Records excerpted from a collection
──────────
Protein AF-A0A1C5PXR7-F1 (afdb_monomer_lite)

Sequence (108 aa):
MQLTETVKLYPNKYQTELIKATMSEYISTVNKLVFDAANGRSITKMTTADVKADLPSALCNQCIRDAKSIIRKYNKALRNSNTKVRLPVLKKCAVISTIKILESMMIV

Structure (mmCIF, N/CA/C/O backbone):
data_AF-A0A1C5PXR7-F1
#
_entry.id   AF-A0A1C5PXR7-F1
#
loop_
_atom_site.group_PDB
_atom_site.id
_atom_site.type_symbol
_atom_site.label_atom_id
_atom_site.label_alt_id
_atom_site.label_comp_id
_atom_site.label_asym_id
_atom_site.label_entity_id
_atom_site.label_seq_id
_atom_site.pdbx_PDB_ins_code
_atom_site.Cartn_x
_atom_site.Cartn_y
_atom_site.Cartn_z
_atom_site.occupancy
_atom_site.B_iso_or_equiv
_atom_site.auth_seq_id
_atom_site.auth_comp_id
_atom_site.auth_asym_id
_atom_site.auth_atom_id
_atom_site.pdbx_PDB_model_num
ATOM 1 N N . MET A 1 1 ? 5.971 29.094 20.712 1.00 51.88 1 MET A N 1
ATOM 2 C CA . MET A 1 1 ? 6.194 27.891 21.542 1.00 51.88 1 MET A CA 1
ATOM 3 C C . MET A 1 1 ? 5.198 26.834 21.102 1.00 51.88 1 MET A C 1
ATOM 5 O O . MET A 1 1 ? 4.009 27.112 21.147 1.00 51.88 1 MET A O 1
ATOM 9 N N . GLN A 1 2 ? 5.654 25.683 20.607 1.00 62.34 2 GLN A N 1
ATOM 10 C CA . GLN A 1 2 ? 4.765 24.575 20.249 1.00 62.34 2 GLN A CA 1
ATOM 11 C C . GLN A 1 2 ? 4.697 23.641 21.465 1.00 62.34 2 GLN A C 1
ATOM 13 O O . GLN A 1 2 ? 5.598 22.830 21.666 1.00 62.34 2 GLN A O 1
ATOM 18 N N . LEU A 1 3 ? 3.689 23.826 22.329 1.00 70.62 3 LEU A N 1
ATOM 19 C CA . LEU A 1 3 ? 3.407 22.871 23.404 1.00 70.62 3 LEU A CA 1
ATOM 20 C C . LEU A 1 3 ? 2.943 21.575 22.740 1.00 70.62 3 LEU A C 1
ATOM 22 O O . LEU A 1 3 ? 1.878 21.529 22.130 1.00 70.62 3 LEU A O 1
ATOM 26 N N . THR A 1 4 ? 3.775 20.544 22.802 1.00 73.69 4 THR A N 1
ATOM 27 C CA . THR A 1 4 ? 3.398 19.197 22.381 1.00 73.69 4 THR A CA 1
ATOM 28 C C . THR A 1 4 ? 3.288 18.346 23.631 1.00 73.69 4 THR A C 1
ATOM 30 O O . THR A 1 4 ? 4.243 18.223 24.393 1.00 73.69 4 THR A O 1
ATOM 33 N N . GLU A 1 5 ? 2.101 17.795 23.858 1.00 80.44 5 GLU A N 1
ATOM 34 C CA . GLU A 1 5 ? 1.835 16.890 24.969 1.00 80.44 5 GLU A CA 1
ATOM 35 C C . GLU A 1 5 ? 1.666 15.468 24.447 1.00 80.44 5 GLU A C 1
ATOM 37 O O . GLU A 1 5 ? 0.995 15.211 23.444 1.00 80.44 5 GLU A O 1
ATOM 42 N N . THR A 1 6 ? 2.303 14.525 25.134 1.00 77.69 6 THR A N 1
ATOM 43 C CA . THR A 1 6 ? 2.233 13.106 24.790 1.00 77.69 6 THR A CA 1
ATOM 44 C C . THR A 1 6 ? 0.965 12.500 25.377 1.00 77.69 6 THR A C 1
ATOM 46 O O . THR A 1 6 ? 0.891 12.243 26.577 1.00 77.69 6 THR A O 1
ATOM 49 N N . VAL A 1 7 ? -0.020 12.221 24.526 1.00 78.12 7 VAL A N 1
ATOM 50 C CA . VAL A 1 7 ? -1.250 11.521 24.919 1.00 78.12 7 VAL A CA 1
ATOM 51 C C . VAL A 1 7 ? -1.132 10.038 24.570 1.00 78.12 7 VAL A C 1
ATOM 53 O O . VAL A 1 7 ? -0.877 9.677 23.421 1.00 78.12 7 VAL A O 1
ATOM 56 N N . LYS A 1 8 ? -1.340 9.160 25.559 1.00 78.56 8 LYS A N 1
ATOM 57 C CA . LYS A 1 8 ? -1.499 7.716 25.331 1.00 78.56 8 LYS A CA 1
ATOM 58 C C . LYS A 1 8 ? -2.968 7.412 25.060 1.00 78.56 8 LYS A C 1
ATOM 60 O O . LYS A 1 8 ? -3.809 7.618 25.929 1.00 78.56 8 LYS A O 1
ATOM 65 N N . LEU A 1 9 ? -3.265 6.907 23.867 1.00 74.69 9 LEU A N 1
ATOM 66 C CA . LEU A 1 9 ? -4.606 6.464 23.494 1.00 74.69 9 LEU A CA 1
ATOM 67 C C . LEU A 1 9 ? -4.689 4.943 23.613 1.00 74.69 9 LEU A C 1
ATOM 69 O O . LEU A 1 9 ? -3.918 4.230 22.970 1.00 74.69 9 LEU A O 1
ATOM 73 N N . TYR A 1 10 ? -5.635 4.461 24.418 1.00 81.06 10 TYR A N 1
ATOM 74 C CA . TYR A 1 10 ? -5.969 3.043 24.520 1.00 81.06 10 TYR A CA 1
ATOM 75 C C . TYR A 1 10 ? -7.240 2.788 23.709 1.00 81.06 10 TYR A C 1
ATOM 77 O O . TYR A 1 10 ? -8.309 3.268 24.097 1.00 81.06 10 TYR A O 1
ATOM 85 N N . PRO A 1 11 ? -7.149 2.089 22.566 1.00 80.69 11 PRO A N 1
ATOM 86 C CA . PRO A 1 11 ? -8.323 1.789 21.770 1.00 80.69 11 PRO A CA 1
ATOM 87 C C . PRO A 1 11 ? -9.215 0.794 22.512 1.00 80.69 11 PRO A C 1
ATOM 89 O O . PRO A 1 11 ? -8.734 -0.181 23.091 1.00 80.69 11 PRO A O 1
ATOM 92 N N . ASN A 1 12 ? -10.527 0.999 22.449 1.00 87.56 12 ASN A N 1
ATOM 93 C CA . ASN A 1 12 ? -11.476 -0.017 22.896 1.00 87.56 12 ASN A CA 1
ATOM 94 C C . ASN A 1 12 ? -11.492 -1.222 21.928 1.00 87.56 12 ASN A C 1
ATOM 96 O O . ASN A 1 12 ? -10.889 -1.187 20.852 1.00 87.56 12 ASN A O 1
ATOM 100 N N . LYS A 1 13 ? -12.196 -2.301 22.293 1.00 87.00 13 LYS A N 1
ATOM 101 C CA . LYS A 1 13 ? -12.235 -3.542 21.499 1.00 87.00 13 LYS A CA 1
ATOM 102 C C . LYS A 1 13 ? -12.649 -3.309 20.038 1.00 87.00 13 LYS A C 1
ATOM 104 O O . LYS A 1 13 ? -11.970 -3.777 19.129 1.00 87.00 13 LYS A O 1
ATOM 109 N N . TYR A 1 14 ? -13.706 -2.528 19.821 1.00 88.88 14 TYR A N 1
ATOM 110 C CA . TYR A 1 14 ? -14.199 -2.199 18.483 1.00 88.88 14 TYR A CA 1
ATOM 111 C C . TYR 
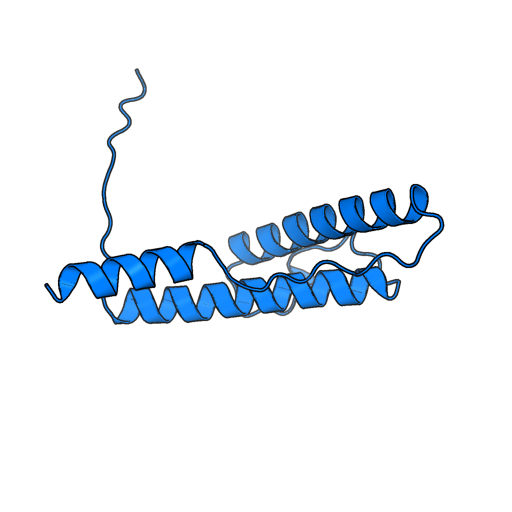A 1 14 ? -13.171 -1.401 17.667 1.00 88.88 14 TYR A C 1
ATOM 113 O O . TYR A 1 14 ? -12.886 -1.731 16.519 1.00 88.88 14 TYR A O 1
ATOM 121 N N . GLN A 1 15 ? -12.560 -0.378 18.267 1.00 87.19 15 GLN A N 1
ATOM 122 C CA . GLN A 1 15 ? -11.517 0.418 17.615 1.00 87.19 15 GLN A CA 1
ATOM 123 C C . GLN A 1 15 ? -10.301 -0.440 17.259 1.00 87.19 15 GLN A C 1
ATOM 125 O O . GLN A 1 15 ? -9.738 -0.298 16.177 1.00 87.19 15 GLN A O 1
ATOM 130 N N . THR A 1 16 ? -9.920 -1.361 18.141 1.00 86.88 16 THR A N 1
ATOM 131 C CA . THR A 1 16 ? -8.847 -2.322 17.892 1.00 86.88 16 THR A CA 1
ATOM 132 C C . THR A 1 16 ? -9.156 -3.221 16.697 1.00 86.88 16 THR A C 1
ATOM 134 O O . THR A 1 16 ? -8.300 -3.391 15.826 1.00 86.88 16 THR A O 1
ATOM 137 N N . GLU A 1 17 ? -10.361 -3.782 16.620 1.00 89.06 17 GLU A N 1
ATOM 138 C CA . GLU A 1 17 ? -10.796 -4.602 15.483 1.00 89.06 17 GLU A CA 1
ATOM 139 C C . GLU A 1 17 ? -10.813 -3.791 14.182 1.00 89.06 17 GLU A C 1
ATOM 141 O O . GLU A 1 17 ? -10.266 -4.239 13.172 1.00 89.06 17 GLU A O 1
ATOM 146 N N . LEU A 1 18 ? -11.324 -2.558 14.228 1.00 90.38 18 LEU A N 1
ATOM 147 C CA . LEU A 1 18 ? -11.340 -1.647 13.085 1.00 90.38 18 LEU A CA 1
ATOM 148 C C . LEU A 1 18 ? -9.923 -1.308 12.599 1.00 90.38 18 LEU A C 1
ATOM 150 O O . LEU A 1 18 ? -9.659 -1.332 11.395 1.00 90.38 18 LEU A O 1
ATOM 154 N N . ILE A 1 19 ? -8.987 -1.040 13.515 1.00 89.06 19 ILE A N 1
──────────
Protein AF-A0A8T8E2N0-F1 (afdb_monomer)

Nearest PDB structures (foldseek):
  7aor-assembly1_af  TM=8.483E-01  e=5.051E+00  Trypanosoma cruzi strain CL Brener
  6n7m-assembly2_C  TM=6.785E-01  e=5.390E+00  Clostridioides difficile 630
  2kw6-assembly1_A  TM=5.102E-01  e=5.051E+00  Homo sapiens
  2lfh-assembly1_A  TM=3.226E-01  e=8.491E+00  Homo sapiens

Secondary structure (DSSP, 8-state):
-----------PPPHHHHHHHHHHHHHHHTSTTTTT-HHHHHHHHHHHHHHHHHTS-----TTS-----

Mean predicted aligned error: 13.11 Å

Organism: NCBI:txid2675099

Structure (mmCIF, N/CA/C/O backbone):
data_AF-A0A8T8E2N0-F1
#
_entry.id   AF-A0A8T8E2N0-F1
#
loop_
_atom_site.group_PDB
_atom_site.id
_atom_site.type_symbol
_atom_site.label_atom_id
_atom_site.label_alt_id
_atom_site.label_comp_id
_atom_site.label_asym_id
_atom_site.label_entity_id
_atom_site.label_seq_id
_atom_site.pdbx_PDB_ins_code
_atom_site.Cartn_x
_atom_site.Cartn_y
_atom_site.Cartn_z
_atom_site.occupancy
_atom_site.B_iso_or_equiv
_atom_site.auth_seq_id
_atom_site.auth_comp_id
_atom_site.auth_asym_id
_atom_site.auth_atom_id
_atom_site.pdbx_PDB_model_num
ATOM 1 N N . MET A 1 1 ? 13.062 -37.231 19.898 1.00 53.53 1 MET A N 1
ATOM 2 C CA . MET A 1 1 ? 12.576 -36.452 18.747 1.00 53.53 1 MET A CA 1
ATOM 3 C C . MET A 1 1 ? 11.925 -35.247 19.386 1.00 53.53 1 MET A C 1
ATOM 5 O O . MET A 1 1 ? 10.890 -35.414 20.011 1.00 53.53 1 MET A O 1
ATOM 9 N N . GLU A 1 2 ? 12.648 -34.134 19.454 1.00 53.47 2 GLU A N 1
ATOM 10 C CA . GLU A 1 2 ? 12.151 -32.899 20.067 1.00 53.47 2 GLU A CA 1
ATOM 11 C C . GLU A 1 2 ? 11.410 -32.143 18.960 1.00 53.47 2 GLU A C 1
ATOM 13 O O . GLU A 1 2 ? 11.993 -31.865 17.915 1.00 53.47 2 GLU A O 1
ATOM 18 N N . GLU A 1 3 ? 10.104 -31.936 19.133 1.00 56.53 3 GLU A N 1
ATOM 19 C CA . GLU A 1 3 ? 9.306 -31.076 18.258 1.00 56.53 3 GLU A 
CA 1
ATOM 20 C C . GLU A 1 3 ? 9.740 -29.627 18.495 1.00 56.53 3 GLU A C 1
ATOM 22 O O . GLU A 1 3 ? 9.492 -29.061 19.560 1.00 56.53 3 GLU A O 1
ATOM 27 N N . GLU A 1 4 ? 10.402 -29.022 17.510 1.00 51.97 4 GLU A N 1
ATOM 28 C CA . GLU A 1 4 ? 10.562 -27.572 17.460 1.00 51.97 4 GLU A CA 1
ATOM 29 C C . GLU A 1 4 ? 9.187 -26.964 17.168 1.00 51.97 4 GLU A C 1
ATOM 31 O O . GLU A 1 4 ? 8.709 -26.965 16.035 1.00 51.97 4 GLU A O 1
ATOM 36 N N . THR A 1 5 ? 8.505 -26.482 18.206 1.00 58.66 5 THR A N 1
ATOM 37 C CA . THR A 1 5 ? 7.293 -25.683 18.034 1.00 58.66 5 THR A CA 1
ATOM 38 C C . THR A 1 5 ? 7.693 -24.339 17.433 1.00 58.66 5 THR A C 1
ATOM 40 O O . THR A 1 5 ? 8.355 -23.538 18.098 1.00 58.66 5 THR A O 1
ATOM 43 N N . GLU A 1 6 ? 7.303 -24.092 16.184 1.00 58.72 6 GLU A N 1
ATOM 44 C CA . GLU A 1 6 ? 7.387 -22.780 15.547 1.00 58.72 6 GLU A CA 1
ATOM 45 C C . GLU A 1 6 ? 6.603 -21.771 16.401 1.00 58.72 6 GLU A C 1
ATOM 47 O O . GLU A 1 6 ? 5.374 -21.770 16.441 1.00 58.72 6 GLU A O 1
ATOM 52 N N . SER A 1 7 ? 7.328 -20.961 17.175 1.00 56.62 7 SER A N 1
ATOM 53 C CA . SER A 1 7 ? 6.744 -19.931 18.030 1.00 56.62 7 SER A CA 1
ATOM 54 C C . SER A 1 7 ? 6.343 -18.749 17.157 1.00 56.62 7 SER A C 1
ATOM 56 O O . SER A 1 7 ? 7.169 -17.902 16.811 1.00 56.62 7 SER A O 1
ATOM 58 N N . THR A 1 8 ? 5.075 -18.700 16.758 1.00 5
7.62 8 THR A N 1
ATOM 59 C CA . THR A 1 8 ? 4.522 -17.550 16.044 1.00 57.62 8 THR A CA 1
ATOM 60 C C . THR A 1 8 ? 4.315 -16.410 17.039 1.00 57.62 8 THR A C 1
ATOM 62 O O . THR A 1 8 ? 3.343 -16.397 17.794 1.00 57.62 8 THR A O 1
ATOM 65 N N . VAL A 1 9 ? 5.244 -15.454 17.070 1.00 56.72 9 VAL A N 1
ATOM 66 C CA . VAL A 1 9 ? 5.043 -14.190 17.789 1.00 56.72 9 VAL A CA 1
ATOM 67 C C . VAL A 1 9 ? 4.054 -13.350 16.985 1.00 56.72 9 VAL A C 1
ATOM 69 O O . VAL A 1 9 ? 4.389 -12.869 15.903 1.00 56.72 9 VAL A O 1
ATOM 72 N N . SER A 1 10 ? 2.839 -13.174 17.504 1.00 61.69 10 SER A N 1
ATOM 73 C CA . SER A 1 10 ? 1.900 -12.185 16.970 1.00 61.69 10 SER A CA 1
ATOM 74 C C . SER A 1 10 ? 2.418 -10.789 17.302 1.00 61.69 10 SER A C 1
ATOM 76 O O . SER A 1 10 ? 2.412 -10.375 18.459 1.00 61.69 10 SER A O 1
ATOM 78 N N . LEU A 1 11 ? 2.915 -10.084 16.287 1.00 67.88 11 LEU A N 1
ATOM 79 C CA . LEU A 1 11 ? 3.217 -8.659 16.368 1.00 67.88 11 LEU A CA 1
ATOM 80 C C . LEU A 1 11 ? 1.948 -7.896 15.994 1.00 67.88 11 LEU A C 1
──────────
AIM OF THE EXERCISE:
Across the entries above, find the lines with the string "Protein" and copy them.

SOLUTION:
Protein AF-A0A1C5PXR7-F1 (afdb_monomer_lite)
Protein AF-A0A8T8E2N0-F1 (afdb_monomer)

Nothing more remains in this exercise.